LC Rt, o(Ra + Rb \* scale)

Instruction Formats:

|  |  |  |  |  |  |  |
| --- | --- | --- | --- | --- | --- | --- |
| Displacement16 | | | Rt8 | Ra8 | 828h | LC Rt,d16(Rn) |
| Offs6 | Sc2 | Rt8 | Rb8 | Ra8 | 8A8h | LC Rt,o6(Ra+Rb\*sc) |

Operation:

#### Register Indirect with Displacement Form

Rt = sign extend(memory[displacement + Ra])

#### Register-Register Form

Rt = sign extend(memory[offset + Ra + Rb \* scale])

Notes:

The displacement constant may be extended up to 64 bits with immediate prefix instructions.

|  |  |
| --- | --- |
| Sc2 Code | Multiply By |
| 0 | 1 |
| 1 | 2 |
| 2 | 4 |
| 3 | 8 |

## LCU – Load Character with Zero Extend

LCU Rt, d(Rn)

LCU Rt, o(Ra + Rb \* scale)

Instruction Formats:

|  |  |  |  |  |  |  |
| --- | --- | --- | --- | --- | --- | --- |
| Displacement16 | | | Rt8 | Ra8 | 838h | LCU Rt,d16(Rn) |
| Offs6 | Sc2 | Rt8 | Rb8 | Ra8 | 8B8h | LCU Rt,o6(Ra+Rb\*sc) |

Operation:

#### Register Indirect with Displacement Form

Rt = zero extend(memory[displacement + Ra])

#### Register-Register Form

Rt = zero extend(memory[offset + Ra + Rb \* scale])

Notes:

The displacement constant may be extended up to 64 bits with immediate prefix instructions.

|  |  |
| --- | --- |
| Sc2 Code | Multiply By |
| 0 | 1 |
| 1 | 2 |
| 2 | 4 |
| 3 | 8 |

## LDI – Load Immediate

LDI Rt, #i24

Instruction Formats:

|  |  |  |  |
| --- | --- | --- | --- |
| Immediate24 | Rt8 | 168h | LDI Rt,#imm |

Operation:

#### Register Immediate Form

Rt = immediate24

Notes:

The immediate constant is sign extended to 64 bits and loaded into the target register. The constant may be extended up to 64 bits with immediate prefix instructions.

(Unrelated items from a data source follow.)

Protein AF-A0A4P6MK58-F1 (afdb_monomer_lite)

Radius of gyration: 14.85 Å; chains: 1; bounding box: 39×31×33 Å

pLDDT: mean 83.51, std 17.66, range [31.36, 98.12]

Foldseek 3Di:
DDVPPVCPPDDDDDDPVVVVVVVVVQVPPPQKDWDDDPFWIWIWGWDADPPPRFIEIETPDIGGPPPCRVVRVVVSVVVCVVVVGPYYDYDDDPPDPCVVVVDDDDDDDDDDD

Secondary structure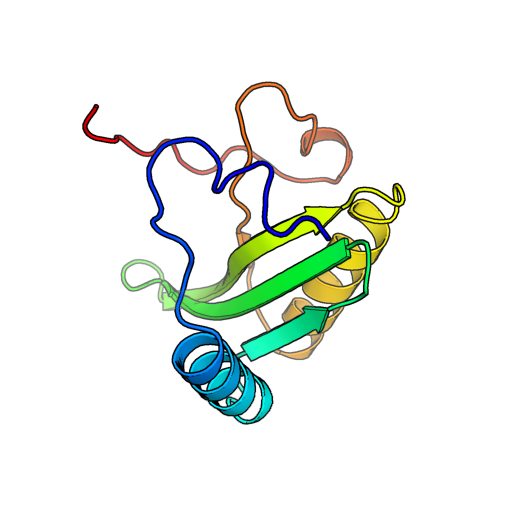 (DSSP, 8-state):
--S-TTTTTT-----HHHHHHHHHHHHH-TTEEEEE-SSEEEEEEEEE-TTT--EEEEEEEEEESSSTHHHHHHHHHHHHHHTT-SEEE----TT---GGGT-----------

Structure (mmCIF, N/CA/C/O backbone):
data_AF-A0A4P6MK58-F1
#
_entry.id   AF-A0A4P6MK58-F1
#
loop_
_atom_site.group_PDB
_atom_site.id
_atom_site.type_symbol
_atom_site.label_atom_id
_atom_site.label_alt_id
_atom_site.label_comp_id
_atom_site.label_asym_id
_atom_site.label_entity_id
_atom_site.label_seq_id
_atom_site.pdbx_PDB_ins_code
_atom_site.Cartn_x
_atom_site.Cartn_y
_atom_site.Cartn_z
_atom_site.occupancy
_atom_site.B_iso_or_equiv
_atom_site.auth_seq_id
_atom_site.auth_comp_id
_atom_site.auth_asym_id
_atom_site.auth_atom_id
_atom_site.pdbx_PDB_model_num
ATOM 1 N N . MET A 1 1 ? 11.404 -3.720 -18.549 1.00 35.16 1 MET A N 1
ATOM 2 C CA . MET A 1 1 ? 12.306 -2.592 -18.212 1.00 35.16 1 MET A CA 1
ATOM 3 C C . MET A 1 1 ? 11.484 -1.312 -18.137 1.00 35.16 1 MET A C 1
ATOM 5 O O . MET A 1 1 ? 11.570 -0.483 -19.034 1.00 35.16 1 MET A O 1
ATOM 9 N N . ALA A 1 2 ? 10.649 -1.162 -17.107 1.00 31.36 2 ALA A N 1
ATOM 10 C CA . ALA A 1 2 ? 9.822 0.032 -16.981 1.00 31.36 2 ALA A CA 1
ATOM 11 C C . ALA A 1 2 ? 9.364 0.298 -15.534 1.00 31.36 2 ALA A C 1
ATOM 13 O O . ALA A 1 2 ? 8.196 0.418 -15.222 1.00 31.36 2 ALA A O 1
ATOM 14 N N . LEU A 1 3 ? 10.342 0.636 -14.692 1.00 33.44 3 LEU A N 1
ATOM 15 C CA . LEU A 1 3 ? 10.192 1.722 -13.707 1.00 33.44 3 LEU A CA 1
ATOM 16 C C . LEU A 1 3 ? 10.082 3.111 -14.398 1.00 33.44 3 LEU A C 1
ATOM 18 O O . LEU A 1 3 ? 10.261 4.153 -13.779 1.00 33.44 3 LEU A O 1
ATOM 22 N N . ALA A 1 4 ? 9.857 3.149 -15.718 1.00 33.69 4 ALA A N 1
ATOM 23 C CA . ALA A 1 4 ? 10.296 4.239 -16.581 1.00 33.69 4 ALA A CA 1
ATOM 24 C C . ALA A 1 4 ? 9.194 5.218 -17.002 1.00 33.69 4 ALA A C 1
ATOM 26 O O . ALA A 1 4 ? 9.530 6.283 -17.507 1.00 33.69 4 ALA A O 1
ATOM 27 N N . LEU A 1 5 ? 7.904 4.923 -16.832 1.00 35.25 5 LEU A N 1
ATOM 28 C CA . LEU A 1 5 ? 6.874 5.810 -17.395 1.00 35.25 5 LEU A CA 1
ATOM 29 C C . LEU A 1 5 ? 6.525 7.010 -16.502 1.00 35.25 5 LEU A C 1
ATOM 31 O O . LEU A 1 5 ? 6.303 8.085 -17.048 1.00 35.25 5 LEU A O 1
ATOM 35 N N . ASN A 1 6 ? 6.678 6.903 -15.177 1.00 36.44 6 ASN A N 1
ATOM 36 C CA . ASN A 1 6 ? 6.625 8.068 -14.276 1.00 36.44 6 ASN A CA 1
ATOM 37 C C . ASN A 1 6 ? 8.006 8.688 -13.978 1.00 36.44 6 ASN A C 1
ATOM 39 O O . ASN A 1 6 ? 8.084 9.786 -13.437 1.00 36.44 6 ASN A O 1
ATOM 43 N N . ALA A 1 7 ? 9.105 8.039 -14.386 1.00 37.31 7 ALA A N 1
ATOM 44 C CA . ALA A 1 7 ? 10.473 8.545 -14.203 1.00 37.31 7 ALA A CA 1
ATOM 45 C C . ALA A 1 7 ? 10.991 9.416 -15.369 1.00 37.31 7 ALA A C 1
ATOM 47 O O . ALA A 1 7 ? 12.018 10.079 -15.242 1.00 37.31 7 ALA A O 1
ATOM 48 N N . ARG A 1 8 ? 10.304 9.436 -16.520 1.00 36.25 8 ARG A N 1
ATOM 49 C CA . ARG A 1 8 ? 10.827 10.008 -17.779 1.00 36.25 8 ARG A CA 1
ATOM 50 C C . ARG A 1 8 ? 10.885 11.537 -17.865 1.00 36.25 8 ARG A C 1
ATOM 52 O O . ARG A 1 8 ? 11.414 12.055 -18.844 1.00 36.25 8 ARG A O 1
ATOM 59 N N . ARG A 1 9 ? 10.389 12.277 -16.874 1.00 39.47 9 ARG A N 1
ATOM 60 C CA . ARG A 1 9 ? 10.533 13.741 -16.808 1.00 39.47 9 ARG A CA 1
ATOM 61 C C . ARG A 1 9 ? 10.990 14.165 -15.414 1.00 39.47 9 ARG A C 1
ATOM 63 O O . ARG A 1 9 ? 10.201 14.694 -14.647 1.00 39.47 9 ARG A O 1
ATOM 70 N N . GLY A 1 10 ? 12.258 13.915 -15.086 1.00 37.75 10 GLY A N 1
ATOM 71 C CA . GLY A 1 10 ? 12.924 14.626 -13.985 1.00 37.75 10 GLY A CA 1
ATOM 72 C C . GLY A 1 10 ? 13.717 13.790 -12.984 1.00 37.75 10 GLY A C 1
ATOM 73 O O . GLY A 1 10 ? 14.451 14.376 -12.198 1.00 37.75 10 GLY A O 1
ATOM 74 N N . MET A 1 11 ? 13.645 12.457 -13.007 1.00 45.84 11 MET A N 1
ATOM 75 C CA . MET A 1 11 ? 14.536 11.643 -12.176 1.00 45.84 11 MET A CA 1
ATOM 76 C C . MET A 1 11 ? 15.730 11.192 -13.009 1.00 45.84 11 MET A C 1
ATOM 78 O O . MET A 1 11 ? 15.577 10.434 -13.966 1.00 45.84 11 MET A O 1
ATOM 82 N N . GLY A 1 12 ? 16.925 11.664 -12.642 1.00 50.34 12 GLY A N 1
ATOM 83 C CA . GLY A 1 12 ? 18.170 11.047 -13.092 1.00 50.34 12 GLY A CA 1
ATOM 84 C C . GLY A 1 12 ? 18.113 9.534 -12.872 1.00 50.34 12 GLY A C 1
ATOM 85 O O . GLY A 1 12 ? 17.387 9.048 -12.003 1.00 50.34 12 GLY A O 1
ATOM 86 N N . GLN A 1 13 ? 18.836 8.780 -13.696 1.00 56.28 13 GLN A N 1
ATOM 87 C CA . GLN A 1 13 ? 18.886 7.325 -13.599 1.00 56.28 13 GLN A CA 1
ATOM 88 C C . GLN A 1 13 ? 19.287 6.945 -12.164 1.00 56.28 13 GLN A C 1
ATOM 90 O O . GLN A 1 13 ? 20.394 7.252 -11.729 1.00 56.28 13 GLN A O 1
ATOM 95 N N . ALA A 1 14 ? 18.352 6.376 -11.400 1.00 65.25 14 ALA A N 1
ATOM 96 C CA . ALA A 1 14 ? 18.586 6.065 -9.997 1.00 65.25 14 ALA A CA 1
ATOM 97 C C . ALA A 1 14 ? 19.739 5.057 -9.877 1.00 65.25 14 ALA A C 1
ATOM 99 O O . ALA A 1 14 ? 19.771 4.071 -10.616 1.00 65.25 14 ALA A O 1
ATOM 100 N N . ASP A 1 15 ? 20.675 5.314 -8.960 1.00 81.50 15 ASP A N 1
ATOM 101 C CA . ASP A 1 15 ? 21.812 4.428 -8.702 1.00 81.50 15 ASP A CA 1
ATOM 102 C C . ASP A 1 15 ? 21.307 3.014 -8.340 1.00 81.50 15 ASP A C 1
ATOM 104 O O . ASP A 1 15 ? 20.606 2.853 -7.332 1.00 81.50 15 ASP A O 1
ATOM 108 N N . PRO A 1 16 ? 21.650 1.977 -9.128 1.00 78.56 16 PRO A N 1
ATOM 109 C CA . PRO A 1 16 ? 21.213 0.609 -8.873 1.00 78.56 16 PRO A CA 1
ATOM 110 C C . PRO A 1 16 ? 21.606 0.074 -7.491 1.00 78.56 16 PRO A C 1
ATOM 112 O O . PRO A 1 16 ? 20.845 -0.699 -6.904 1.00 78.56 16 PRO A O 1
ATOM 115 N N . ALA A 1 17 ? 22.767 0.471 -6.957 1.00 82.81 17 ALA A N 1
ATOM 116 C CA . ALA A 1 17 ? 23.206 0.041 -5.631 1.00 82.81 17 ALA A CA 1
ATOM 117 C C . ALA A 1 17 ? 22.315 0.651 -4.544 1.00 82.81 17 ALA A C 1
ATOM 119 O O . ALA A 1 17 ? 21.844 -0.051 -3.646 1.00 82.81 17 ALA A O 1
ATOM 120 N N . ARG A 1 18 ? 22.005 1.944 -4.679 1.00 78.44 18 ARG A N 1
ATOM 121 C CA . ARG A 1 18 ? 21.090 2.639 -3.774 1.00 78.44 18 ARG A CA 1
ATOM 122 C C . ARG A 1 18 ? 19.672 2.077 -3.838 1.00 78.44 18 ARG A C 1
ATOM 124 O O . ARG A 1 18 ? 19.052 1.903 -2.791 1.00 78.44 18 ARG A O 1
ATOM 131 N N . LEU A 1 19 ? 19.170 1.762 -5.033 1.00 79.50 19 LEU A N 1
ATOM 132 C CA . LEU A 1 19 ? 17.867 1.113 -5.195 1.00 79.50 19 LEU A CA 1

## LH – Load Half-Word with Sign Extend

LH Rt, d(Rn)

LH Rt, o(Ra + Rb \* scale)

Instruction Formats:

|  |  |  |  |  |  |  |
| --- | --- | --- | --- | --- | --- | --- |
| Displacement16 | | | Rt8 | Ra8 | 848h | LH Rt,d16(Rn) |
| Offs6 | Sc2 | Rt8 | Rb8 | Ra8 | 8C8h | LH Rt,o6(Ra+Rb\*sc) |

Operation:

#### Register Indirect with Displacement Form

Rt = sign extend(memory32[displacement + Ra])

#### Register-Register Form

Rt = sign extend(memory32[offset + Ra + Rb \* scale])

Notes:

The displacement constant may be extended up to 64 bits with immediate prefix instructions. The memory address must be 32 bit (four byte) aligned.

|  |  |
| --- | --- |
| Sc2 Code | Multiply By |
| 0 | 1 |
| 1 | 2 |
| 2 | 4 |
| 3 | 8 |

## LHU – Load Half-Word with Zero Extend

LHU Rt, d(Rn)

LHU Rt, o(Ra + Rb \* scale)

Instruction Formats:

|  |  |  |  |  |  |  |
| --- | --- | --- | --- | --- | --- | --- |
| Displacement16 | | | Rt8 | Ra8 | 858h | LHU Rt,d16(Rn) |
| Offs6 | Sc2 | Rt8 | Rb8 | Ra8 | 8D8h | LHU Rt,o6(Ra+Rb\*sc) |

Operation:

#### Register Indirect with Displacement Form

Rt = zero extend(memory32[displacement + Ra])

#### Register-Register Form

Rt = zero extend(memory32[offset + Ra + Rb \* scale])

Notes:

The displacement constant may be extended up to 64 bits with immediate prefix instructions. The memory address must be 32 bit (four byte) aligned.

|  |  |
| --- | --- |
| Sc2 Code | Multiply By |
| 0 | 1 |
| 1 | 2 |
| 2 | 4 |
| 3 | 8 |

## LW – Load Word

LW Rt, d(Rn)

LW Rt, o(Ra + Rb \* scale)

Instruction Formats:

|  |  |  |  |  |  |  |
| --- | --- | --- | --- | --- | --- | --- |
| Displacement16 | | | Rt8 | Ra8 | 868h | LW Rt,d16(Rn) |
| Offs6 | Sc2 | Rt8 | Rb8 | Ra8 | 8E8h | LW Rt,o6(Ra+Rb\*sc) |

Operation:

#### Register Indirect with Displacement Form

Rt = sign extend(memory64[displacement + Ra])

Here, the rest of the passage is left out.